The 2025 Season Opening Gala began with Debussy’s Prélude à l’après-midi d’un faune (Prelude to the Afternoon of a Faun), a dreamy piece of music and a gentle, lulling opening to the concert. A tone poem based on Stéphane Mallarmé’s French symbolist poem, Prelude to the Afternoon of a Faun conjures a lush magical forest and paints a brief story of a faun awakening from an afternoon sleep and languorously recalling his encounters with nymphs.

Queensland Symphony Orchestra and ten Circa acrobats, photographed by Sam Muller

Debussy’s Prelude was followed by Ottorino Respighi’s Concerto Gregoriano, a piece of music with an entirely different energy but equally vibrant imagery. Inspired by the history and music of early Christianity, including Gregorian chanting and plainsong, the violin concert premiered in Rome in 1921.

Although the Circa collaboration was the centrepoint of this concert, I was unexpectedly moved and captivated by the Concerto Gregoriano – the richness of the music, and the oscillation between tension and tenderness. The orchestra was a force of nature with chanting brass and percussion like the rumbling roll of thunder, an ocean of sound rushing out to the audience and surging beneath the nimble swiftness of the solo violin.

Kristian Winther, QSO’s 2025 Artist in Residence, was the soloist for this work and seemed to wrestle and dance with the music, bobbing and weaving or slowing to a sway. The violin called out, evocative of vast landscapes or perhaps the interior of a cathedral, and the orchestra soared around the solo instrument.

Circa acrobats performing The Rite of Spring, photographed by Sam Muller

Following an interval, during which the stage was adjusted to create a performance space between the orchestra and the audience, the concert resumed with The Rite of Spring. Ten Circa acrobats entered the stage as the orchestra tuned up.

Igor Stravinsky’s masterpiece famously incited an alleged audience riot when it premiered in Paris in 1913, and is one of the most influential musical works of the 20th century and one of the first modernist works. It was written for a ballet choreographed by Nijinsky (whose first, also controversial, choreographic work was for Debussy’s L’après-midi d’un faune). The Rite of Spring received its first concert performance (the music only, without dancers) in 1914.

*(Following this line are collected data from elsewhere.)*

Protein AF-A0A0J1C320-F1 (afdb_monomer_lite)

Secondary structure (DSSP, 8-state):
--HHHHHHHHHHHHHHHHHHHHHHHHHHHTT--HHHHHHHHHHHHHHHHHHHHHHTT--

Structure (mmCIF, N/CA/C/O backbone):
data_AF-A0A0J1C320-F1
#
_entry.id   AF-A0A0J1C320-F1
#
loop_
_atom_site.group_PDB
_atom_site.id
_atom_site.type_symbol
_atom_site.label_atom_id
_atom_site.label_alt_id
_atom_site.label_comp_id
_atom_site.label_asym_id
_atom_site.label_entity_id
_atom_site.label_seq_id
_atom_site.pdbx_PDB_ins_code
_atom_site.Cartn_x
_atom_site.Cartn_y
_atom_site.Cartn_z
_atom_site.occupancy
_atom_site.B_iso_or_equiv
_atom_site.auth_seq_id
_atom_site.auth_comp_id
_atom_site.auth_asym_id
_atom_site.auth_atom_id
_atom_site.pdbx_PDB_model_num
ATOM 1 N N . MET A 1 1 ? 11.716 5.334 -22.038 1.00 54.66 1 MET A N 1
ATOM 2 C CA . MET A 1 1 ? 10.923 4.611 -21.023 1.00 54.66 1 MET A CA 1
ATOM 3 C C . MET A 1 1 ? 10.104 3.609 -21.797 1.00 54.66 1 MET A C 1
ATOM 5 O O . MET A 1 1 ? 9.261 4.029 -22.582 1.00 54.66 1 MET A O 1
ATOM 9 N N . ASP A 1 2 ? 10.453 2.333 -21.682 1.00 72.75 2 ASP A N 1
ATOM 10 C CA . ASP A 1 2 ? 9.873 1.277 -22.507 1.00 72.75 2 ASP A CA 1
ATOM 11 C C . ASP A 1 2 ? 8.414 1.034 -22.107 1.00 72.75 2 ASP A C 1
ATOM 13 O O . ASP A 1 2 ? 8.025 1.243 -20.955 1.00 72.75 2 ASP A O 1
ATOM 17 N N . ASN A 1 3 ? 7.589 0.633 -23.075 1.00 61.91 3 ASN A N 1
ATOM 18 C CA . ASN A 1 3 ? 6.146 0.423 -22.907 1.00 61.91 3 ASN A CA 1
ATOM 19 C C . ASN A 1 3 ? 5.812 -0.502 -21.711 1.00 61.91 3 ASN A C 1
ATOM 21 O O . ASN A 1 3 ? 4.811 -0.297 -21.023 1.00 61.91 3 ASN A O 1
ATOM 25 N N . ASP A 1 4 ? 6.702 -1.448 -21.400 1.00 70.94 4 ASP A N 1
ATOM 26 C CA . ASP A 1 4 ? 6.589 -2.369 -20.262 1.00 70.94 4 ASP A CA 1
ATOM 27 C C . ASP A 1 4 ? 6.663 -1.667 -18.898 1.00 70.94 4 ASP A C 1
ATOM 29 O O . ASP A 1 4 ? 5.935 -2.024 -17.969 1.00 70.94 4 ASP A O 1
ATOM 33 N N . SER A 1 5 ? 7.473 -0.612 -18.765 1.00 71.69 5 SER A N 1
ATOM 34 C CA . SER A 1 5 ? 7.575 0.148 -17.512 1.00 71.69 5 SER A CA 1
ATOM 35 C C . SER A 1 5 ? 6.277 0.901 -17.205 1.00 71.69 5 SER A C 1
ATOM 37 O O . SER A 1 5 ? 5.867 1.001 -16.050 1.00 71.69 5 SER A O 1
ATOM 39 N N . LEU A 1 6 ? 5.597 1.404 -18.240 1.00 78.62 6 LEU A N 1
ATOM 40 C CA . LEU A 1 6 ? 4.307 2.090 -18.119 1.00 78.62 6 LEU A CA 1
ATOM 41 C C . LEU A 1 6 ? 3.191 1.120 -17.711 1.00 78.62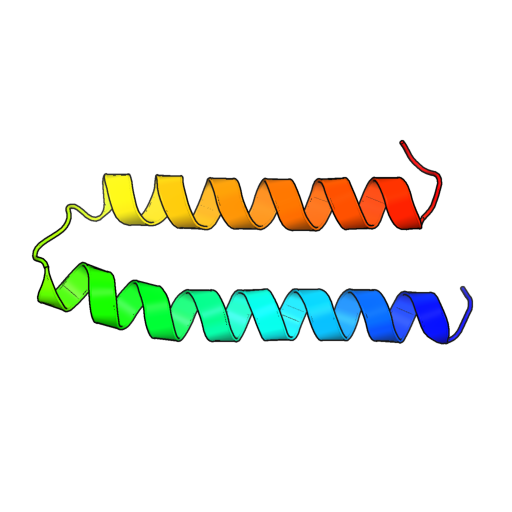 6 LEU A C 1
ATOM 43 O O . LEU A 1 6 ? 2.389 1.439 -16.830 1.00 78.62 6 LEU A O 1
ATOM 47 N N . ALA A 1 7 ? 3.179 -0.082 -18.293 1.00 77.62 7 ALA A N 1
ATOM 48 C CA . ALA A 1 7 ? 2.249 -1.142 -17.916 1.00 77.62 7 ALA A CA 1
ATOM 49 C C . ALA A 1 7 ? 2.461 -1.606 -16.464 1.00 77.62 7 ALA A C 1
ATOM 51 O O . ALA A 1 7 ? 1.484 -1.782 -15.733 1.00 77.62 7 ALA A O 1
ATOM 52 N N . ALA A 1 8 ? 3.714 -1.724 -16.012 1.00 78.31 8 ALA A N 1
ATOM 53 C CA . ALA A 1 8 ? 4.042 -2.079 -14.631 1.00 78.31 8 ALA A CA 1
ATOM 54 C C . ALA A 1 8 ? 3.548 -1.026 -13.623 1.00 78.31 8 ALA A C 1
ATOM 56 O O . ALA A 1 8 ? 2.934 -1.373 -12.611 1.00 78.31 8 ALA A O 1
ATOM 57 N N . VAL A 1 9 ? 3.741 0.264 -13.921 1.00 79.62 9 VAL A N 1
ATOM 58 C CA . VAL A 1 9 ? 3.233 1.372 -13.091 1.00 79.62 9 VAL A CA 1
ATOM 59 C C . VAL A 1 9 ? 1.704 1.376 -13.054 1.00 79.62 9 VAL A C 1
ATOM 61 O O . VAL A 1 9 ? 1.112 1.505 -11.981 1.00 79.62 9 VAL A O 1
ATOM 64 N N . ALA A 1 10 ? 1.052 1.199 -14.206 1.00 82.69 10 ALA A N 1
ATOM 65 C CA . ALA A 1 10 ? -0.404 1.149 -14.288 1.00 82.69 10 ALA A CA 1
ATOM 66 C C . ALA A 1 10 ? -0.977 -0.043 -13.504 1.00 82.69 10 ALA A C 1
ATOM 68 O O . ALA A 1 10 ? -1.936 0.116 -12.748 1.00 82.69 10 ALA A O 1
ATOM 69 N N . PHE A 1 11 ? -0.358 -1.219 -13.617 1.00 82.56 11 PHE A N 1
ATOM 70 C CA . PHE A 1 11 ? -0.755 -2.410 -12.871 1.00 82.56 11 PHE A CA 1
ATOM 71 C C . PHE A 1 11 ? -0.579 -2.219 -11.360 1.00 82.56 11 PHE A C 1
ATOM 73 O O . PHE A 1 11 ? -1.498 -2.508 -10.594 1.00 82.56 11 PHE A O 1
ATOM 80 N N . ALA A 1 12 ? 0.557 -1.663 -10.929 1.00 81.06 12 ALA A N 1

Queensland Symphony Orchestra and Circa perform The Rite of Spring, photographed by Sam Muller

The work is divided into two parts – Adoration of the Earth, and The Sacrifice. The story of the ballet depicts a series of rituals to mark the coming of spring, including a Ritual of Rival Tribes, Procession of the Sage, and Evocation of the Ancestors, culminating in the Sacrificial Dance of The Chosen One, wherein a young girl dances herself to death.

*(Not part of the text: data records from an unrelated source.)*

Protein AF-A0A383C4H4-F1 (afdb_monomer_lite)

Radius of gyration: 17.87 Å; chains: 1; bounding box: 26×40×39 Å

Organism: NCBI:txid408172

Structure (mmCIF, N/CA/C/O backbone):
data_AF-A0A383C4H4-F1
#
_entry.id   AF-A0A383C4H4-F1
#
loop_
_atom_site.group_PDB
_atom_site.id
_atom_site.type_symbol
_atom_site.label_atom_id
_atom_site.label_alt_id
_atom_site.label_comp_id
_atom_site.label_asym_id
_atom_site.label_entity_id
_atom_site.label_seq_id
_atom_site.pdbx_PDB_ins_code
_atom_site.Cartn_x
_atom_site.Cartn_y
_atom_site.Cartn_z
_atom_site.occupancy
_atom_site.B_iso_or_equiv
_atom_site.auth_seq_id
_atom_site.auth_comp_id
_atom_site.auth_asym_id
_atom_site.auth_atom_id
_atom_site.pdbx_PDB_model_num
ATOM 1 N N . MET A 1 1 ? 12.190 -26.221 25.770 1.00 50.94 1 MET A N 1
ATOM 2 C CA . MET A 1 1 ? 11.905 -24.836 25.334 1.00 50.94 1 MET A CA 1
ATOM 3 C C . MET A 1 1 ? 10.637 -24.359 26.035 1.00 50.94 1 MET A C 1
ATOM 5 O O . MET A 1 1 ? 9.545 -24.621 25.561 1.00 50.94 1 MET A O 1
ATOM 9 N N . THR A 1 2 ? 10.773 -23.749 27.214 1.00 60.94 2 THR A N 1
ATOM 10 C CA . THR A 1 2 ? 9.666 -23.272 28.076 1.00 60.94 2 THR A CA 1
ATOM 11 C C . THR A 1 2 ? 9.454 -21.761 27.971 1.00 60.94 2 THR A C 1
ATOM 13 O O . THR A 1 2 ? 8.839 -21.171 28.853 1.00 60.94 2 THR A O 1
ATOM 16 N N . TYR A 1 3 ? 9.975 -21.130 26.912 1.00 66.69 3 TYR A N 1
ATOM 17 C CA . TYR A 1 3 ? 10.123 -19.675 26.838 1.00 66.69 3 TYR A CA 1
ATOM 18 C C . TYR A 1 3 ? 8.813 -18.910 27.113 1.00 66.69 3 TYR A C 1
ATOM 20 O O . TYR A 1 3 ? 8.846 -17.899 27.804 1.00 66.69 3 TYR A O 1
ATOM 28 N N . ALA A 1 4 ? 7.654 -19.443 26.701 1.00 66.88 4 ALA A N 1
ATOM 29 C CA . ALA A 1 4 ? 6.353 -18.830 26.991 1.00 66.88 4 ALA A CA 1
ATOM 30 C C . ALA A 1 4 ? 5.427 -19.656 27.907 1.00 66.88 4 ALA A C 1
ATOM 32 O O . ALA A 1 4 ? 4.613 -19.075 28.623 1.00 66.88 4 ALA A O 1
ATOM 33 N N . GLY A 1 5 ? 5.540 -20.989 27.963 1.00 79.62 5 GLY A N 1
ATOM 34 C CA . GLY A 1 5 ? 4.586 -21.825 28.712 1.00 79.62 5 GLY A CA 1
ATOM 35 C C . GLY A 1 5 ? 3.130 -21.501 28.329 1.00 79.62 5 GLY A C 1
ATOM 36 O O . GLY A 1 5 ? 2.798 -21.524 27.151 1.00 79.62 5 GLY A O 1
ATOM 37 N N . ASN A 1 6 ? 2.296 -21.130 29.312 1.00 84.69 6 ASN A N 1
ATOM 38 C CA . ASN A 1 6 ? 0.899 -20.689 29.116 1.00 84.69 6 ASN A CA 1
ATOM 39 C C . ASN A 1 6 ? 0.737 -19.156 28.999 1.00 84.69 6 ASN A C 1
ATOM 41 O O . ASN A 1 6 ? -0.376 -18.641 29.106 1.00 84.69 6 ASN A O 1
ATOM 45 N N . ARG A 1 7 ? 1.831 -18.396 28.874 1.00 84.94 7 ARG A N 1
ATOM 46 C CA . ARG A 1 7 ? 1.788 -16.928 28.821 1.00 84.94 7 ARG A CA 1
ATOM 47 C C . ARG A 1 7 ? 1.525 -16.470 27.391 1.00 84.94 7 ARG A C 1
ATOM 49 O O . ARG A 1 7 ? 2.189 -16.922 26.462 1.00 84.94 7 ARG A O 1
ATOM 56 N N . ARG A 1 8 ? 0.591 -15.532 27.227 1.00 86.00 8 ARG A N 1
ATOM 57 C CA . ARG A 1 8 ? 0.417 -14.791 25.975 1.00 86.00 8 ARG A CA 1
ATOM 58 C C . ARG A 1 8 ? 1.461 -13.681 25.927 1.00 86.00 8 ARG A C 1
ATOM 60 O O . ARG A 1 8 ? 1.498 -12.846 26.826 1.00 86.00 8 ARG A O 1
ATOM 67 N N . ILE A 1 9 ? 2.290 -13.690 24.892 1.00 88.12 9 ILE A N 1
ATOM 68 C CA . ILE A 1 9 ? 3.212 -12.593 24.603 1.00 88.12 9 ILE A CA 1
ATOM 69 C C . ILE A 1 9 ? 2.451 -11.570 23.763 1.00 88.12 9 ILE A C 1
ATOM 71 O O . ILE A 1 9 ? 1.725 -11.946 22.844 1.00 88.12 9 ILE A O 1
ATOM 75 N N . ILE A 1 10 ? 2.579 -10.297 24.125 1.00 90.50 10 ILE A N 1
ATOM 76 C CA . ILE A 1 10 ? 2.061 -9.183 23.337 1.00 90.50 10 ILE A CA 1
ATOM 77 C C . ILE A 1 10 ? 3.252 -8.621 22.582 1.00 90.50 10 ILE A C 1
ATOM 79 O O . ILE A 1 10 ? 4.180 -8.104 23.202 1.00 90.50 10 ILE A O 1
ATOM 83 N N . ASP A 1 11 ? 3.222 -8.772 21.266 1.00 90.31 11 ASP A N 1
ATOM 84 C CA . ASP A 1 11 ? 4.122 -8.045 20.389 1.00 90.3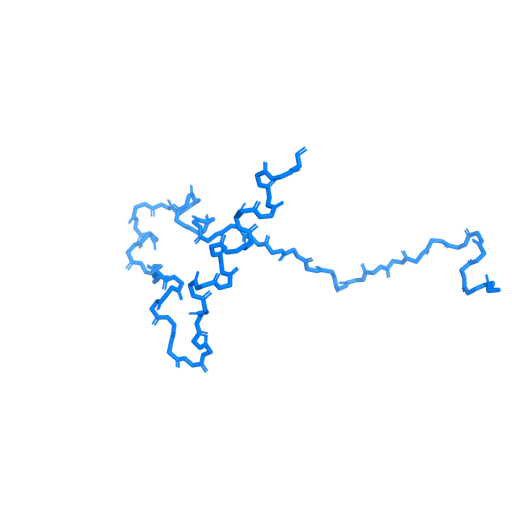1 11 ASP A CA 1
ATOM 85 C C . ASP A 1 11 ? 3.521 -6.660 20.149 1.00 90.31 11 ASP A C 1
ATOM 87 O O . ASP A 1 11 ? 2.368 -6.543 19.729 1.00 90.31 11 ASP A O 1
ATOM 91 N N . VAL A 1 12 ? 4.264 -5.626 20.528 1.00 95.19 12 VAL A N 1
ATOM 92 C CA . VAL A 1 12 ? 3.828 -4.228 20.419 1.00 95.19 12 VAL A CA 1
ATOM 93 C C . VAL A 1 12 ? 4.298 -3.582 19.120 1.00 95.19 12 VAL A C 1
ATOM 95 O O . VAL A 1 12 ? 3.889 -2.457 18.848 1.00 95.19 12 VAL A O 1
ATOM 98 N N . ASP A 1 13 ? 5.139 -4.271 18.343 1.00 94.06 13 ASP A N 1
ATOM 99 C CA . ASP A 1 13 ? 5.770 -3.730 17.141 1.00 94.06 13 ASP A CA 1
ATOM 100 C C . ASP A 1 13 ? 5.801 -4.774 16.018 1.00 94.06 13 ASP A C 1
ATOM 102 O O . ASP A 1 13 ? 6.833 -5.316 15.626 1.00 94.06 13 ASP A O 1
ATOM 106 N N . SER A 1 14 ? 4.607 -5.097 15.527 1.00 90.50 14 SER A N 1
ATOM 107 C CA . SER A 1 14 ? 4.415 -5.986 14.386 1.00 90.50 14 SER A CA 1
ATOM 108 C C . SER A 1 14 ? 4.077 -5.181 13.136 1.00 90.50 14 SER A C 1
ATOM 110 O O . SER A 1 14 ? 3.242 -4.277 13.194 1.00 90.50 14 SER A O 1
ATOM 112 N N . HIS A 1 15 ? 4.631 -5.578 11.993 1.00 91.56 15 HIS A N 1
ATOM 113 C CA . HIS A 1 15 ? 4.353 -4.960 10.698 1.00 91.56 15 HIS A CA 1
ATOM 114 C C . HIS A 1 15 ? 3.725 -5.959 9.729 1.00 91.56 15 HIS A C 1
ATOM 116 O O . HIS A 1 15 ? 3.905 -7.174 9.856 1.00 91.56 15 HIS A O 1
ATOM 122 N N . LEU A 1 16 ? 3.015 -5.431 8.736 1.00 88.88 16 LEU A N 1
ATOM 123 C CA . LEU A 1 16 ? 2.573 -6.173 7.564 1.00 88.88 16 LEU A CA 1
ATOM 124 C C . LEU A 1 16 ? 3.255 -5.598 6.319 1.00 88.88 16 LEU A C 1
ATOM 126 O O . LEU A 1 16 ? 3.762 -4.483 6.352 1.00 88.88 16 LEU A O 1
ATOM 130 N N . PHE A 1 17 ? 3.307 -6.392 5.252 1.00 85.19 17 PHE A N 1
ATOM 131 C CA . PHE A 1 17 ? 3.717 -5.916 3.935 1.00 85.19 17 PHE A CA 1
ATOM 132 C C . PHE A 1 17 ? 2.458 -5.689 3.107 1.00 85.19 17 PHE A C 1
ATOM 134 O O . PHE A 1 17 ? 1.730 -6.642 2.817 1.00 85.19 17 PHE A O 1
ATOM 141 N N . GLU A 1 18 ? 2.183 -4.434 2.775 1.00 86.62 18 GLU A N 1
ATOM 142 C CA . GLU A 1 18 ? 1.082 -4.048 1.905 1.00 86.62 18 GLU A CA 1
ATOM 143 C C . GLU A 1 18 ? 1.346 -4.459 0.448 1.00 86.62 18 GLU A C 1
ATOM 145 O O . GLU A 1 18 ? 2.475 -4.749 0.042 1.00 86.62 18 GLU A O 1
ATOM 150 N N . LEU A 1 19 ? 0.275 -4.477 -0.349 1.00 85.62 19 LEU A N 1
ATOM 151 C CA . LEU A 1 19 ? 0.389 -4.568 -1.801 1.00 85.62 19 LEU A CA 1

Queensland Symphony Orchestra and Circa’s The Rite of Spring was so stimulating I immediately wished I could experience it again. The work opens with a bassoon melody derived from an anthology of Lithuanian folk songs, and descends into thrilling, thumping, snarling primitivism. At times, there was a sense that the music was out of control, and yet everything felt perfectly in place. I marvelled at what skill and control of the medium must be required, in both the composition and the performance, to manufacture such thrilling disquiet and chaos.

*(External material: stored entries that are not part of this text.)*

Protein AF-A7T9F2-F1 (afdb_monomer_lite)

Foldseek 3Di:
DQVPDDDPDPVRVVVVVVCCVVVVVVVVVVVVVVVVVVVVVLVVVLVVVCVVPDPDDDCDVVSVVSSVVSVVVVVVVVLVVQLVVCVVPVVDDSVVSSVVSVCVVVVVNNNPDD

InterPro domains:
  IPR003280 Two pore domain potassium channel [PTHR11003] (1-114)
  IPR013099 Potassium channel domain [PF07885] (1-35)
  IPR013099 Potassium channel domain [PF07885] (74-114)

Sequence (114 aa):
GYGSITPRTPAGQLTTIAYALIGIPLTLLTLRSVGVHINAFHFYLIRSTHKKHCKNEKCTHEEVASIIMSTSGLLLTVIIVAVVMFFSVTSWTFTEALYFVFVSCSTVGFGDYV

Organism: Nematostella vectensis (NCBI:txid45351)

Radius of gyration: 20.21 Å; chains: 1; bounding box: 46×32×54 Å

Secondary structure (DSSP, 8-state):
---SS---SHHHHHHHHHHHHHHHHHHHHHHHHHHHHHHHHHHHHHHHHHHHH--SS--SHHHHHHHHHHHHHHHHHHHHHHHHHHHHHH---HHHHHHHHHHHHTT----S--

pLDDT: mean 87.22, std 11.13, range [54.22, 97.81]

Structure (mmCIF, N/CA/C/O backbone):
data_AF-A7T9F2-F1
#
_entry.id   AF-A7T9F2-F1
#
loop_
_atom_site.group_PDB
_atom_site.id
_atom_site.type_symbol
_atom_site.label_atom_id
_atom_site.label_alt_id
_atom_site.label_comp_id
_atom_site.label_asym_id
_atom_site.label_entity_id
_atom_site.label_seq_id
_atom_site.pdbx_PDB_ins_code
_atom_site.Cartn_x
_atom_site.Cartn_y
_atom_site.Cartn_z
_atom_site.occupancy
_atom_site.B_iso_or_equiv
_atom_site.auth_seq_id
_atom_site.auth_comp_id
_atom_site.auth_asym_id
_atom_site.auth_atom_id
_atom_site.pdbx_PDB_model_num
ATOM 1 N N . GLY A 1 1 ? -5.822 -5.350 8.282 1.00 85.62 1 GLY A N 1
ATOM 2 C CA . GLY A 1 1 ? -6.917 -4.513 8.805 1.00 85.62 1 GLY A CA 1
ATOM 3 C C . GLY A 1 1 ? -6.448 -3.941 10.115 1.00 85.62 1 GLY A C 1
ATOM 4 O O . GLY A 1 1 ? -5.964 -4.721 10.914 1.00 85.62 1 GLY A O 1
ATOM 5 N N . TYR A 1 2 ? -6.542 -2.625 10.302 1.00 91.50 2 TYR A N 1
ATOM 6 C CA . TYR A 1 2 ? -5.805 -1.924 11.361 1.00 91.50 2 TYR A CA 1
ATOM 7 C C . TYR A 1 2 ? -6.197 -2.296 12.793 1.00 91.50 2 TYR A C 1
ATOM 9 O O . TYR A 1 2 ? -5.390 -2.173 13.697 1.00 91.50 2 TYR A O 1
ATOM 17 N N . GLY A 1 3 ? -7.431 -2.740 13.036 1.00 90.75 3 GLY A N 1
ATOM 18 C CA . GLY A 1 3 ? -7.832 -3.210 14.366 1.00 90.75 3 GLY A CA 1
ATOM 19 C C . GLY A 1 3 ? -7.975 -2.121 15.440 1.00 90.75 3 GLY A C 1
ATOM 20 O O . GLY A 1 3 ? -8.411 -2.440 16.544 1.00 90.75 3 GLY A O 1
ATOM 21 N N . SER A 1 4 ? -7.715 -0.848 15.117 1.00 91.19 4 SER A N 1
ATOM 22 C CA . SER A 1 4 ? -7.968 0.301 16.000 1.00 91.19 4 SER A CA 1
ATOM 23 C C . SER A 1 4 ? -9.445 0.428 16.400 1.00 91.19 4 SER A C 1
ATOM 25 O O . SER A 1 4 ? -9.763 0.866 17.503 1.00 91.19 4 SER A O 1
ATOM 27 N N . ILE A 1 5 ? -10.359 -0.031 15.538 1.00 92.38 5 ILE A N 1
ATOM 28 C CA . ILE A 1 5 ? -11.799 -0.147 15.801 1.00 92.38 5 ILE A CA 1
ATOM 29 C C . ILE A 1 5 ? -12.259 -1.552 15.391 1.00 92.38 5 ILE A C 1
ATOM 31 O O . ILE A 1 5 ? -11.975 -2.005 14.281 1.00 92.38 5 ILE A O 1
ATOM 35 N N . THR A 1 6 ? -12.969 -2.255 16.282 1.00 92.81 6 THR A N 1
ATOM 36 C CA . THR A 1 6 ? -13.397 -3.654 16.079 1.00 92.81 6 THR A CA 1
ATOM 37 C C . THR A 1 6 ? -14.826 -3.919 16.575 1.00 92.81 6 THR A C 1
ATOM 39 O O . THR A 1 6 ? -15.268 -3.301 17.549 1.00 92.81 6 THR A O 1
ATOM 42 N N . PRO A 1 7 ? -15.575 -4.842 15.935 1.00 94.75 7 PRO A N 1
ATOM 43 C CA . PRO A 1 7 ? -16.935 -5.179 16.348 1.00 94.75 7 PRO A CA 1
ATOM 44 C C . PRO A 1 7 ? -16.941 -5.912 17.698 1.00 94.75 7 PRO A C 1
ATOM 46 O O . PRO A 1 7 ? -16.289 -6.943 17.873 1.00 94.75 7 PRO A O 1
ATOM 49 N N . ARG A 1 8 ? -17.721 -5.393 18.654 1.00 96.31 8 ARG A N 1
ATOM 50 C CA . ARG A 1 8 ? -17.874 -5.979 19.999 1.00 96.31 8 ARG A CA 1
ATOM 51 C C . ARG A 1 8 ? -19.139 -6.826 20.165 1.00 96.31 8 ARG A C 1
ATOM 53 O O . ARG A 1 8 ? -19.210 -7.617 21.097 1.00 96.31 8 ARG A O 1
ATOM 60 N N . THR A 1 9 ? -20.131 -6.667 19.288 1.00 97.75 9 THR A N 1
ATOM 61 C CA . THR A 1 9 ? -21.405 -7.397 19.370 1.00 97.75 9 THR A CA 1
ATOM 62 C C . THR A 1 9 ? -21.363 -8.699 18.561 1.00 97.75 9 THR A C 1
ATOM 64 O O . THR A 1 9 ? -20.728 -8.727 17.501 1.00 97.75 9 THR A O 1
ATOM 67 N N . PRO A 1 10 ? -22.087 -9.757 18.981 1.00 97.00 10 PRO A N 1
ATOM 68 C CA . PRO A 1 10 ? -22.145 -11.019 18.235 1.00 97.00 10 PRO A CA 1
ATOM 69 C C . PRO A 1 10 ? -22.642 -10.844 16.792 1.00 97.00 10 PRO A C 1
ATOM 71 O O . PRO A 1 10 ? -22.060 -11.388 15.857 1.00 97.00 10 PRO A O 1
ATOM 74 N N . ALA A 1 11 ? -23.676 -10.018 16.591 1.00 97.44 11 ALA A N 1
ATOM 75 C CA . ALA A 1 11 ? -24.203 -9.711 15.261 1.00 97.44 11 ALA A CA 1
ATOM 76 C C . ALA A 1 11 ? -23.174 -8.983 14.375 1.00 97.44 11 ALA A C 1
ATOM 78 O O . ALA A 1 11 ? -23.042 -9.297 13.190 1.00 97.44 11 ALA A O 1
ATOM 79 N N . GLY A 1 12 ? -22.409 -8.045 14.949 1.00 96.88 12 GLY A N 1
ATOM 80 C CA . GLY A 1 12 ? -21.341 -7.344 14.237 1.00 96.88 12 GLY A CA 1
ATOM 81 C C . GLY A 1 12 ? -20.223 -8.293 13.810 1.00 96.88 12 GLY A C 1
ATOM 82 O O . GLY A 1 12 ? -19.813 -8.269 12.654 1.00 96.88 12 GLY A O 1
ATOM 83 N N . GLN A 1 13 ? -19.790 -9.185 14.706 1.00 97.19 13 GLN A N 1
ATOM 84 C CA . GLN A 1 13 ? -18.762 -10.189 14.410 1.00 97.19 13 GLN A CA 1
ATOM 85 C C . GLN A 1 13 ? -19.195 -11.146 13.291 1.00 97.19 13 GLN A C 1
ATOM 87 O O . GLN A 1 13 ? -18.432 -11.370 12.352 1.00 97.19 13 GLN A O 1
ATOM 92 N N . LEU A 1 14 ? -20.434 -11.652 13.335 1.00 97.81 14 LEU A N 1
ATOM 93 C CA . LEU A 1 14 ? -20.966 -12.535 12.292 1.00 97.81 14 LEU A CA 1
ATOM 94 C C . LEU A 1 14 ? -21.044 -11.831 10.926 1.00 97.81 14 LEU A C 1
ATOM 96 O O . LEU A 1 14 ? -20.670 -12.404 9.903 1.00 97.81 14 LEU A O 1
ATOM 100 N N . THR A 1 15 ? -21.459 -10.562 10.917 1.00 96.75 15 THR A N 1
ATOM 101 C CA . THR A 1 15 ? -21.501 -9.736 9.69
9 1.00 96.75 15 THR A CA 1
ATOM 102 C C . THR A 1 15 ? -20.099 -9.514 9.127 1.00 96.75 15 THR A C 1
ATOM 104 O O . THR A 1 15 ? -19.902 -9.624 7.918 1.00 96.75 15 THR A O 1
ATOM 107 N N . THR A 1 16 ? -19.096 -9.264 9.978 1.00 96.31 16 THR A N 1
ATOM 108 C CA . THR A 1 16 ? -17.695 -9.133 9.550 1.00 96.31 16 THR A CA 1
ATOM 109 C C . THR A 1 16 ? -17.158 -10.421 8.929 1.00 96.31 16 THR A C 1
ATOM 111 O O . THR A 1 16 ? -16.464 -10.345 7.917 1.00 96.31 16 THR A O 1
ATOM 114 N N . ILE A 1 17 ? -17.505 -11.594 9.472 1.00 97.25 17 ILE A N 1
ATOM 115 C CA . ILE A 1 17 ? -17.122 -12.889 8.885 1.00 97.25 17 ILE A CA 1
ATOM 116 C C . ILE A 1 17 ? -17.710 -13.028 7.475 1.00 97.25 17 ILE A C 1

Circa acrobats performing The Rite of Spring, photographed by Sam Muller

There was a distinct shift in the lighting design for The Rite of Spring, with the orchestra less visible than the acrobats. Vivid colour was also used, and a suspended ring of lights above the centre of the stage created a criss-cross of spotlights that evoked a maypole, emphasising the sense of ritual and the pagan inspirations of the piece.

Circa acrobats performing The Rite of Spring, photographed by Sam Muller

Circa CEO and Artistic Director Yaron Lifschitz directed The Rite of Spring. The visual storytelling felt less abstract, and the synchronicity of the acrobats more airtight, than previous Circa performances I have seen. As always, I was in awe of the vigorous energy, explosive power, and breathless balances unfolding onstage. The Circa acrobats performed incredible feats of balance and tumbling with such strength and control that they seemed to tumble in slow motion. There were also sections of the work that veered towards contemporary dance, with the acrobats jolting at invisible impacts and roiling, crawling over one another so that it was difficult to distinguish one body from the next. There was a sense of scurrying in the movement on the ground, and the acrobats made flying leaps, built grotesque silhouettes from their stacked bodies, and carried each other across and above the stage. There were recurring motifs in the movement, especially a particular posture of the arms, that echoed through the whole half hour, and the image of the Sacrificial Dance – one acrobat, alone in the centre of a circle, performing an escalating series of somersaults, kicks, and rolls so that they seemed to thrash in their dance to the death – has stayed with me.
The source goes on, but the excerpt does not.